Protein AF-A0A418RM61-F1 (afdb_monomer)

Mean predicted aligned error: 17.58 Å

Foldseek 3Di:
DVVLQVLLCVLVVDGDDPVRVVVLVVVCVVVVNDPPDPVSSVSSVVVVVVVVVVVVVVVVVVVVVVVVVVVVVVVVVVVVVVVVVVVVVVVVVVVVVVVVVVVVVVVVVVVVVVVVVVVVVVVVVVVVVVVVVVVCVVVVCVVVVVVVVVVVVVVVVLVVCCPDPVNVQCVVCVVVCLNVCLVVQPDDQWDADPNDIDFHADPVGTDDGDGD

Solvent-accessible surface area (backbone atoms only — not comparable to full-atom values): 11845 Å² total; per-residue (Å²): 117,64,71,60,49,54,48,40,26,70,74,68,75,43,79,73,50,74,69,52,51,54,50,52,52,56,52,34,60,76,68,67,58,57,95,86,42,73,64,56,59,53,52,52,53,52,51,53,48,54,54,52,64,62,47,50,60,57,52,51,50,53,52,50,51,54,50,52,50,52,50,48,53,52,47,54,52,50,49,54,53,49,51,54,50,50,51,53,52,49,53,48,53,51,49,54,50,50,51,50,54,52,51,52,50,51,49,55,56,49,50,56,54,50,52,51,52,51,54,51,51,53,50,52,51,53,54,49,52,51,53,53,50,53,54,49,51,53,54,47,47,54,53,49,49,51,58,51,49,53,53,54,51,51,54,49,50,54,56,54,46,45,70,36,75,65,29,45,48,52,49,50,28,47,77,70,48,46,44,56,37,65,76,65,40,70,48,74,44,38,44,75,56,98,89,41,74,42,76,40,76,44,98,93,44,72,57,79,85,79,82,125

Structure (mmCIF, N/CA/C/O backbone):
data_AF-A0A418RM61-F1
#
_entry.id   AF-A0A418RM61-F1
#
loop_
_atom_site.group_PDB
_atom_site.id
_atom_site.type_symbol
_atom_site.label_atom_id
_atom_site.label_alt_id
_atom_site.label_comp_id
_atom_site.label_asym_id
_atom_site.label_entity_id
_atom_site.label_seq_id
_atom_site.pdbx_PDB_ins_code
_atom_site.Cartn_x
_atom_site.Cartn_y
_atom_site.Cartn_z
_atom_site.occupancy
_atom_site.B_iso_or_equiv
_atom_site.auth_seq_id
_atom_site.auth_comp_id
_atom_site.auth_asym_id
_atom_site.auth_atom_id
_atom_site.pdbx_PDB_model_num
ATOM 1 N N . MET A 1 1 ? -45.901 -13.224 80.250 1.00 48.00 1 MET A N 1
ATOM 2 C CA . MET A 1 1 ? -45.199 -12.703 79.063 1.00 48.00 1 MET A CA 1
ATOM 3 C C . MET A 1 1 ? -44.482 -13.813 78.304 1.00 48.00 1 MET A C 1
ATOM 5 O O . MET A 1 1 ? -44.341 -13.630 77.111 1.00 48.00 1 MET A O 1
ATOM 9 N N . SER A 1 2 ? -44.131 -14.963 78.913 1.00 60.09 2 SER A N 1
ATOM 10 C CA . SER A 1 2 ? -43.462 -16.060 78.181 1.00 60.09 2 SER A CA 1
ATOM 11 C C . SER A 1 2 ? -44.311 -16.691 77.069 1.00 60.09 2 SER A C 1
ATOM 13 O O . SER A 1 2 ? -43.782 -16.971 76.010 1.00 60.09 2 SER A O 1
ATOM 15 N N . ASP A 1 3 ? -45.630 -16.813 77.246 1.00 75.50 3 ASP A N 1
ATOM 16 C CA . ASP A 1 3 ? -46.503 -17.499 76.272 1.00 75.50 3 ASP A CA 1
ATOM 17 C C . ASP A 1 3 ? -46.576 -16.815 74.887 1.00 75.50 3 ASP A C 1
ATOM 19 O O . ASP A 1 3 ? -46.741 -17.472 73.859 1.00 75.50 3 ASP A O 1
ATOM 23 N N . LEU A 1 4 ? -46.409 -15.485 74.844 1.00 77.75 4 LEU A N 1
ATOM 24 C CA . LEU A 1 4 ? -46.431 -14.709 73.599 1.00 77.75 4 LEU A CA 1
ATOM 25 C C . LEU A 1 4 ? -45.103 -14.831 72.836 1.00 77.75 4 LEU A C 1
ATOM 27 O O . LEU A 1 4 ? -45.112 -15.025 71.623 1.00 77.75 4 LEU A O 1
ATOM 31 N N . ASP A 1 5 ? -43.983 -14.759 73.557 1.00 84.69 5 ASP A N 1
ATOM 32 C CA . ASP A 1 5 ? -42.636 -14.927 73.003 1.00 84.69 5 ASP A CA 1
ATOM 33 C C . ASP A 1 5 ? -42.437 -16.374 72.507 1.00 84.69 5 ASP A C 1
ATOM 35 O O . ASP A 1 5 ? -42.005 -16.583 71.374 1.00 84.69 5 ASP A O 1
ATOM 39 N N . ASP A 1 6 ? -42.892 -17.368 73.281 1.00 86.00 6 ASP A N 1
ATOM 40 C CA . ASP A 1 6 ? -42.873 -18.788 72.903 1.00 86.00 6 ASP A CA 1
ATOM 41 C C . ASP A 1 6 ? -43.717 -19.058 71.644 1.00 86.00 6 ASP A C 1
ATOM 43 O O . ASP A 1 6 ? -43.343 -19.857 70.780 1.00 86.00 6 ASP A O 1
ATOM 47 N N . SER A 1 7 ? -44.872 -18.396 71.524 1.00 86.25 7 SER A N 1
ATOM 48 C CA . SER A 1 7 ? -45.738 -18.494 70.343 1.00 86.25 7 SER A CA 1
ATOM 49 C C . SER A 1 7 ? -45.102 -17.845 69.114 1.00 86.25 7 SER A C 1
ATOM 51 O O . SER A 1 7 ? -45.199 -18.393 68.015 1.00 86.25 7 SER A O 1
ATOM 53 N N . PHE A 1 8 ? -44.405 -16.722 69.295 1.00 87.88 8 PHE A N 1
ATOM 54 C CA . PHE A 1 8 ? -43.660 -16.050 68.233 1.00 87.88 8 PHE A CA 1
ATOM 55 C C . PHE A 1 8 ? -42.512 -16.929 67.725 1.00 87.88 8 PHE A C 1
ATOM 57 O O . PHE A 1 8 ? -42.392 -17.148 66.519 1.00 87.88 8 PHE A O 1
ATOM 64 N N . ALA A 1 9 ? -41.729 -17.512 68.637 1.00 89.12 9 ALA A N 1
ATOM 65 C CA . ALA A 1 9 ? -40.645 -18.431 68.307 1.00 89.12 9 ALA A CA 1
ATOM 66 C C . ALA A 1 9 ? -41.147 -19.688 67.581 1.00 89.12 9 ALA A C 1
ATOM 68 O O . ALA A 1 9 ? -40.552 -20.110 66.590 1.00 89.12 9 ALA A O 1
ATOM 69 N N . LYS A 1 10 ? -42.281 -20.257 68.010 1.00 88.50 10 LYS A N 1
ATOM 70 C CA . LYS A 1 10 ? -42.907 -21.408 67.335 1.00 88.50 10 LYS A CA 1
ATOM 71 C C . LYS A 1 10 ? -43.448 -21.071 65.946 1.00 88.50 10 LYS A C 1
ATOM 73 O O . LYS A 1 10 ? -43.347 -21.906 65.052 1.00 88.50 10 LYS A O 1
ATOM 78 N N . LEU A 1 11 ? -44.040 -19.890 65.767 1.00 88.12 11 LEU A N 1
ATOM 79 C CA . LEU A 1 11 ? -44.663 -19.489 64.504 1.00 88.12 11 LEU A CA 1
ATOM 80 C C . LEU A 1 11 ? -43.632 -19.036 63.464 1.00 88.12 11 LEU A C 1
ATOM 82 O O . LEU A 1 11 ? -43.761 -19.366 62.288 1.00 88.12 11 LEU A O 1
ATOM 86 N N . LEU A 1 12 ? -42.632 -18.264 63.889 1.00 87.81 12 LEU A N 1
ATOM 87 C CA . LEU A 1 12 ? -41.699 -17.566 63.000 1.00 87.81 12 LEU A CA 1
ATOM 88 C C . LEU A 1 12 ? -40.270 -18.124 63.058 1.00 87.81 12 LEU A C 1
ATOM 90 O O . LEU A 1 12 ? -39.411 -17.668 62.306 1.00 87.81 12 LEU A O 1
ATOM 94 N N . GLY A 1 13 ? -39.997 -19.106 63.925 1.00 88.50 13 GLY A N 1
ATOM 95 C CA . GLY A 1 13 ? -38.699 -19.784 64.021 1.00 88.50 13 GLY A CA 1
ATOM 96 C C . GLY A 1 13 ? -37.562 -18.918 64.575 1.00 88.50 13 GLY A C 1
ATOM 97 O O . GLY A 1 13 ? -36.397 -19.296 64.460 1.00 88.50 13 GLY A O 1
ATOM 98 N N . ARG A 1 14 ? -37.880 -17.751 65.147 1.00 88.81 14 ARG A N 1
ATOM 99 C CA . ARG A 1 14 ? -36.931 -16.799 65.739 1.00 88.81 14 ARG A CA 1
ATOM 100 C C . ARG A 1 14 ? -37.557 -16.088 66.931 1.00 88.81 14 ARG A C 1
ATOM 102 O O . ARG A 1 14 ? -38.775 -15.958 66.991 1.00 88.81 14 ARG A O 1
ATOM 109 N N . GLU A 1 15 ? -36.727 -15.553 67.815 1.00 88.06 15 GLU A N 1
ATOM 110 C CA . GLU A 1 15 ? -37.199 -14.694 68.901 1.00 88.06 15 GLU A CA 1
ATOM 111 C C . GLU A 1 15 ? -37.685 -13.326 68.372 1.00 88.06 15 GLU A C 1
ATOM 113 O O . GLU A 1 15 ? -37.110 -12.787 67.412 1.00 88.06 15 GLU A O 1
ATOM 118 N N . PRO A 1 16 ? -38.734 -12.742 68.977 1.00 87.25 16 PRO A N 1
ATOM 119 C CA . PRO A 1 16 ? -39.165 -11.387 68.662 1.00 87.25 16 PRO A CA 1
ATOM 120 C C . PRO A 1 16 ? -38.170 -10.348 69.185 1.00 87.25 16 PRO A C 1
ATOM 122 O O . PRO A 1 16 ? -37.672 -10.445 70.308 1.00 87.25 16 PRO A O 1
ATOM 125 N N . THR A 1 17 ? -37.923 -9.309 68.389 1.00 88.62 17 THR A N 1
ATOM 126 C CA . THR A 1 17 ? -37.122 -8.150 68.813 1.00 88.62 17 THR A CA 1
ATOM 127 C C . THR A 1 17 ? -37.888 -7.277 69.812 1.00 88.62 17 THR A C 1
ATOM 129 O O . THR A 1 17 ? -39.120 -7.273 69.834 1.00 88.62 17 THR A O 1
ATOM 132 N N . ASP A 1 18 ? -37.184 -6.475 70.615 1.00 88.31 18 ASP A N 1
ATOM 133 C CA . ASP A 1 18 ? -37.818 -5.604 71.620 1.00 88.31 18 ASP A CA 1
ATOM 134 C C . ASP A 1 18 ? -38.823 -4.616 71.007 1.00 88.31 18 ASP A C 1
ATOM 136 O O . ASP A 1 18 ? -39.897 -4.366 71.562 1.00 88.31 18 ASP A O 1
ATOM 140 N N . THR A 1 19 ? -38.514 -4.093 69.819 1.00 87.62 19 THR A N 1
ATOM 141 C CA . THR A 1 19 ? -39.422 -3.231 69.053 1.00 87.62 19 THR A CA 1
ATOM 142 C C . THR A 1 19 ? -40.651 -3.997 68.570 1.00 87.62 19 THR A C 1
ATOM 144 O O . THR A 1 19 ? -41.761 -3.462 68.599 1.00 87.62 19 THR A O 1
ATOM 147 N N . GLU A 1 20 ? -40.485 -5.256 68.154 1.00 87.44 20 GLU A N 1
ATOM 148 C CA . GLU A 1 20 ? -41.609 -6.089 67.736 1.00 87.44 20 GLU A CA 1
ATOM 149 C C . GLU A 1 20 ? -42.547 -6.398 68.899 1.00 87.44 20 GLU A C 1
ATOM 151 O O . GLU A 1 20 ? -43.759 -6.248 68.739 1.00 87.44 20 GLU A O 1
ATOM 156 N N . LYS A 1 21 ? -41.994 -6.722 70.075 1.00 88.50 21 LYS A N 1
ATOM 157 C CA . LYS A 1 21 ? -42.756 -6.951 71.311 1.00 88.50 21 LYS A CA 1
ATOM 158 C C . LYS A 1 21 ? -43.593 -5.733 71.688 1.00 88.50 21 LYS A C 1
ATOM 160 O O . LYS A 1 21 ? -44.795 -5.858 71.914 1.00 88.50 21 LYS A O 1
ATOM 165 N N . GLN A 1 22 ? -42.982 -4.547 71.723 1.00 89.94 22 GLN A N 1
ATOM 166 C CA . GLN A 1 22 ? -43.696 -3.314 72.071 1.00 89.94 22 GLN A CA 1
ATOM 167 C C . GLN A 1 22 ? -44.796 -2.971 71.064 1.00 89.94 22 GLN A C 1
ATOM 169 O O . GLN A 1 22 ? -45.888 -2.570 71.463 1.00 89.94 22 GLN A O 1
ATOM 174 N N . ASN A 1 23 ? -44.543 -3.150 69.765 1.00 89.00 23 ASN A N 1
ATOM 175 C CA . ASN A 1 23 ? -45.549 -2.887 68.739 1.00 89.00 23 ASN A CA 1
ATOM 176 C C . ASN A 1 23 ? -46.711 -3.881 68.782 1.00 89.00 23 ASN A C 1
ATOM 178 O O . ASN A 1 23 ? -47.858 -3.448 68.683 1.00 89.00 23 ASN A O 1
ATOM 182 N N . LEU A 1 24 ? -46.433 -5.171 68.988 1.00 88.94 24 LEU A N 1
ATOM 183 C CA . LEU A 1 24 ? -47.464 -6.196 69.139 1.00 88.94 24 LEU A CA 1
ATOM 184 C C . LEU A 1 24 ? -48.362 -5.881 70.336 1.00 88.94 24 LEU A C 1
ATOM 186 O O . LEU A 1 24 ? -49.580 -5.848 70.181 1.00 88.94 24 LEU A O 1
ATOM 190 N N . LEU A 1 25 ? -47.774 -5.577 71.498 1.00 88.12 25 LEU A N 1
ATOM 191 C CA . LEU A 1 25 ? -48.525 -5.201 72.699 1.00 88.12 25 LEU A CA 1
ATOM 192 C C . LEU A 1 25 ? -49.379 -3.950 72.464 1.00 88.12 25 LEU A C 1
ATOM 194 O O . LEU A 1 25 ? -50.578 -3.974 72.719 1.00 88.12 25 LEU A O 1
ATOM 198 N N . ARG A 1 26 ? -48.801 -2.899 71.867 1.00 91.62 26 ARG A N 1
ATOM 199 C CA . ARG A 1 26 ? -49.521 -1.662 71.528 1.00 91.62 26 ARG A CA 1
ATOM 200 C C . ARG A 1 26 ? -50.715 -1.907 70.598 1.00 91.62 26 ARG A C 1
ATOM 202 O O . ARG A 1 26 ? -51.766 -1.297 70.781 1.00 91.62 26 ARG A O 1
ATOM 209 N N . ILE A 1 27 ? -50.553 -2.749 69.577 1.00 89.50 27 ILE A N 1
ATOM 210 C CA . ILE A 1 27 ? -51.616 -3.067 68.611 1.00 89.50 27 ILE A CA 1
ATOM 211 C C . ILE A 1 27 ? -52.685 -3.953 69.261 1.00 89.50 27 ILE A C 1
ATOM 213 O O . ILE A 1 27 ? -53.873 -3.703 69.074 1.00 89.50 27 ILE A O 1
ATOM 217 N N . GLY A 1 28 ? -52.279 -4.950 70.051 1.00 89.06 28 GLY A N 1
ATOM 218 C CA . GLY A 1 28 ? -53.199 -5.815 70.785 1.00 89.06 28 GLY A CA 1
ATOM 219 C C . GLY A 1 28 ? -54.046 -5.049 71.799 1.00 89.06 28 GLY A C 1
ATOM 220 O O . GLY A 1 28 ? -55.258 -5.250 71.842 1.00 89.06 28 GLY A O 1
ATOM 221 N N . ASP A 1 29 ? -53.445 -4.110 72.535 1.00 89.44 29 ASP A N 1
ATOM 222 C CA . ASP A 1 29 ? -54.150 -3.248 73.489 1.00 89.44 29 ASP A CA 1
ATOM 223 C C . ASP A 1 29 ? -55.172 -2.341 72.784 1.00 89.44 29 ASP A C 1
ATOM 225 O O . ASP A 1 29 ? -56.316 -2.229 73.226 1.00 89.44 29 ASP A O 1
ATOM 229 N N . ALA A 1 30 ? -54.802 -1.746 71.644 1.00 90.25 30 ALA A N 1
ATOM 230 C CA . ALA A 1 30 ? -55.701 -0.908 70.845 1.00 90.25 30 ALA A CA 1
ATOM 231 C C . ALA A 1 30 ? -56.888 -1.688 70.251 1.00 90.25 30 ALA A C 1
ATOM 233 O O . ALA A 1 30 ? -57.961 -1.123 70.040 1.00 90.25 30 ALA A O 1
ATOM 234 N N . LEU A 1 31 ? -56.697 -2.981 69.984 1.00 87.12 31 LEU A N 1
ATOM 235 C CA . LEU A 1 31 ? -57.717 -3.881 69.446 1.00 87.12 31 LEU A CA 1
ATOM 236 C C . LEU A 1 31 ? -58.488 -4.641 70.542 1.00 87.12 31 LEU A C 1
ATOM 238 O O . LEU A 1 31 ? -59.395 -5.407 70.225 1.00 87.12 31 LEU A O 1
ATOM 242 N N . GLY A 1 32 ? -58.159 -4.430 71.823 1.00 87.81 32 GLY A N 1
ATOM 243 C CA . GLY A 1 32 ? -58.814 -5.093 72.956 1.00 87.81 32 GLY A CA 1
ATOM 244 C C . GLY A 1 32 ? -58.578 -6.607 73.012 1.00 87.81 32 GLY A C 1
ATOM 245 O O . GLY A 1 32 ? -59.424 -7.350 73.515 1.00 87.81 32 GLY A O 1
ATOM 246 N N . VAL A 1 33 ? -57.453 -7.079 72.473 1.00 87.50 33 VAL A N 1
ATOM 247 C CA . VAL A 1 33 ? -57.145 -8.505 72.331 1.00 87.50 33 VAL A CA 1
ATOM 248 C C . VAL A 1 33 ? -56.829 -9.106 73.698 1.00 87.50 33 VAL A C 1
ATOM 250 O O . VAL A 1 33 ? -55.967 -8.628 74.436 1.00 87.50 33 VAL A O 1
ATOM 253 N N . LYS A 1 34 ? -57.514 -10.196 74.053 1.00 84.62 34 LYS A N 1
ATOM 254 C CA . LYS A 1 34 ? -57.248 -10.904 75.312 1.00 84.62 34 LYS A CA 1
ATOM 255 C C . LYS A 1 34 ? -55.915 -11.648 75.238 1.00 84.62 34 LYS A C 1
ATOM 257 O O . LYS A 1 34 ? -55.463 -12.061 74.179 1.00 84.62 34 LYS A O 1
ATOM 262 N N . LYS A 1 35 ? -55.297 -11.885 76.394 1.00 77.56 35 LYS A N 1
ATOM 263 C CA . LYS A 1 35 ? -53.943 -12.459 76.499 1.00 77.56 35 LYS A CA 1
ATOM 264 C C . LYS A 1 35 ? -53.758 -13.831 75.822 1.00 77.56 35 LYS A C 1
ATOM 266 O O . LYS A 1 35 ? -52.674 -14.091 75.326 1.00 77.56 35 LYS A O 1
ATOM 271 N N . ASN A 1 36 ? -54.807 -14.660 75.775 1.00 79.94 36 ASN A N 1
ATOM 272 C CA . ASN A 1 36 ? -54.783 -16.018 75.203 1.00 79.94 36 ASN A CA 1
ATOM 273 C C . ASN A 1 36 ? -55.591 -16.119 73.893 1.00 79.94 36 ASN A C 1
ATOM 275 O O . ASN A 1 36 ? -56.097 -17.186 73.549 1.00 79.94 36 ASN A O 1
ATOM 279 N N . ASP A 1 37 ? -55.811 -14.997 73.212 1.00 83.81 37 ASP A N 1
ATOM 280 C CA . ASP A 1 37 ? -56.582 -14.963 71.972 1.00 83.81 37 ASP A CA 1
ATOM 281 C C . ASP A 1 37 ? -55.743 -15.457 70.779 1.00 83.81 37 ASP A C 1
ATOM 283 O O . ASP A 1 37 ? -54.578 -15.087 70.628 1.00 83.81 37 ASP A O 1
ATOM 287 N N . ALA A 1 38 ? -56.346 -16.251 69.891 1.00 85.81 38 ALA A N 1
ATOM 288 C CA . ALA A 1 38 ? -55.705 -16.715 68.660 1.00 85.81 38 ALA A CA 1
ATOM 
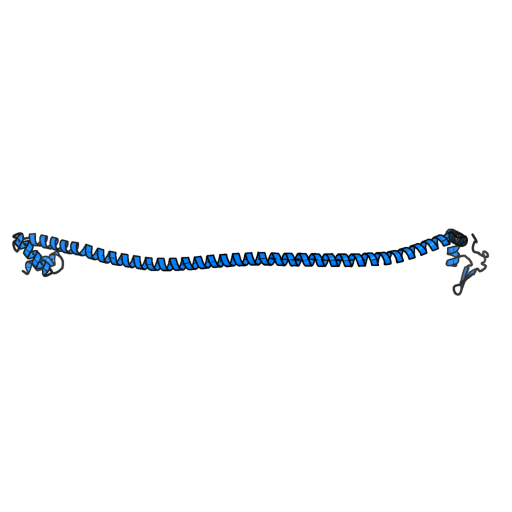289 C C . ALA A 1 38 ? -55.342 -15.558 67.710 1.00 85.81 38 ALA A C 1
ATOM 291 O O . ALA A 1 38 ? -54.453 -15.702 66.869 1.00 85.81 38 ALA A O 1
ATOM 292 N N . PHE A 1 39 ? -55.985 -14.396 67.863 1.00 87.00 39 PHE A N 1
ATOM 293 C CA . PHE A 1 39 ? -55.689 -13.197 67.083 1.00 87.00 39 PHE A CA 1
ATOM 294 C C . PHE A 1 39 ? -54.234 -12.717 67.234 1.00 87.00 39 PHE A C 1
ATOM 296 O O . PHE A 1 39 ? -53.678 -12.134 66.301 1.00 87.00 39 PHE A O 1
ATOM 303 N N . TRP A 1 40 ? -53.567 -13.045 68.348 1.00 88.56 40 TRP A N 1
ATOM 304 C CA . TRP A 1 40 ? -52.139 -12.775 68.530 1.00 88.56 40 TRP A CA 1
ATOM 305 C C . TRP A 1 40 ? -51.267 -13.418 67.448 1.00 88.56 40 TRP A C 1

▶ What this task involves: In the entries above, find the line with "ATOM 149 C C" and the line with "ATOM 169 O O", then restate word for word both of them and every line between, with nothing more.

▶ Completed exercise:
ATOM 149 C C . GLU A 1 20 ? -42.547 -6.398 68.899 1.00 87.44 20 GLU A C 1
ATOM 151 O O . GLU A 1 20 ? -43.759 -6.248 68.739 1.00 87.44 20 GLU A O 1
ATOM 156 N N . LYS A 1 21 ? -41.994 -6.722 70.075 1.00 88.50 21 LYS A N 1
ATOM 157 C CA . LYS A 1 21 ? -42.756 -6.951 71.311 1.00 88.50 21 LYS A CA 1
ATOM 158 C C . LYS A 1 21 ? -43.593 -5.733 71.688 1.00 88.50 21 LYS A C 1
ATOM 160 O O . LYS A 1 21 ? -44.795 -5.858 71.914 1.00 88.50 21 LYS A O 1
ATOM 165 N N . GLN A 1 22 ? -42.982 -4.547 71.723 1.00 89.94 22 GLN A N 1
ATOM 166 C CA . GLN A 1 22 ? -43.696 -3.314 72.071 1.00 89.94 22 GLN A CA 1
ATOM 167 C C . GLN A 1 22 ? -44.796 -2.971 71.064 1.00 89.94 22 GLN A C 1
ATOM 169 O O . GLN A 1 22 ? -45.888 -2.570 71.463 1.00 89.94 22 GLN A O 1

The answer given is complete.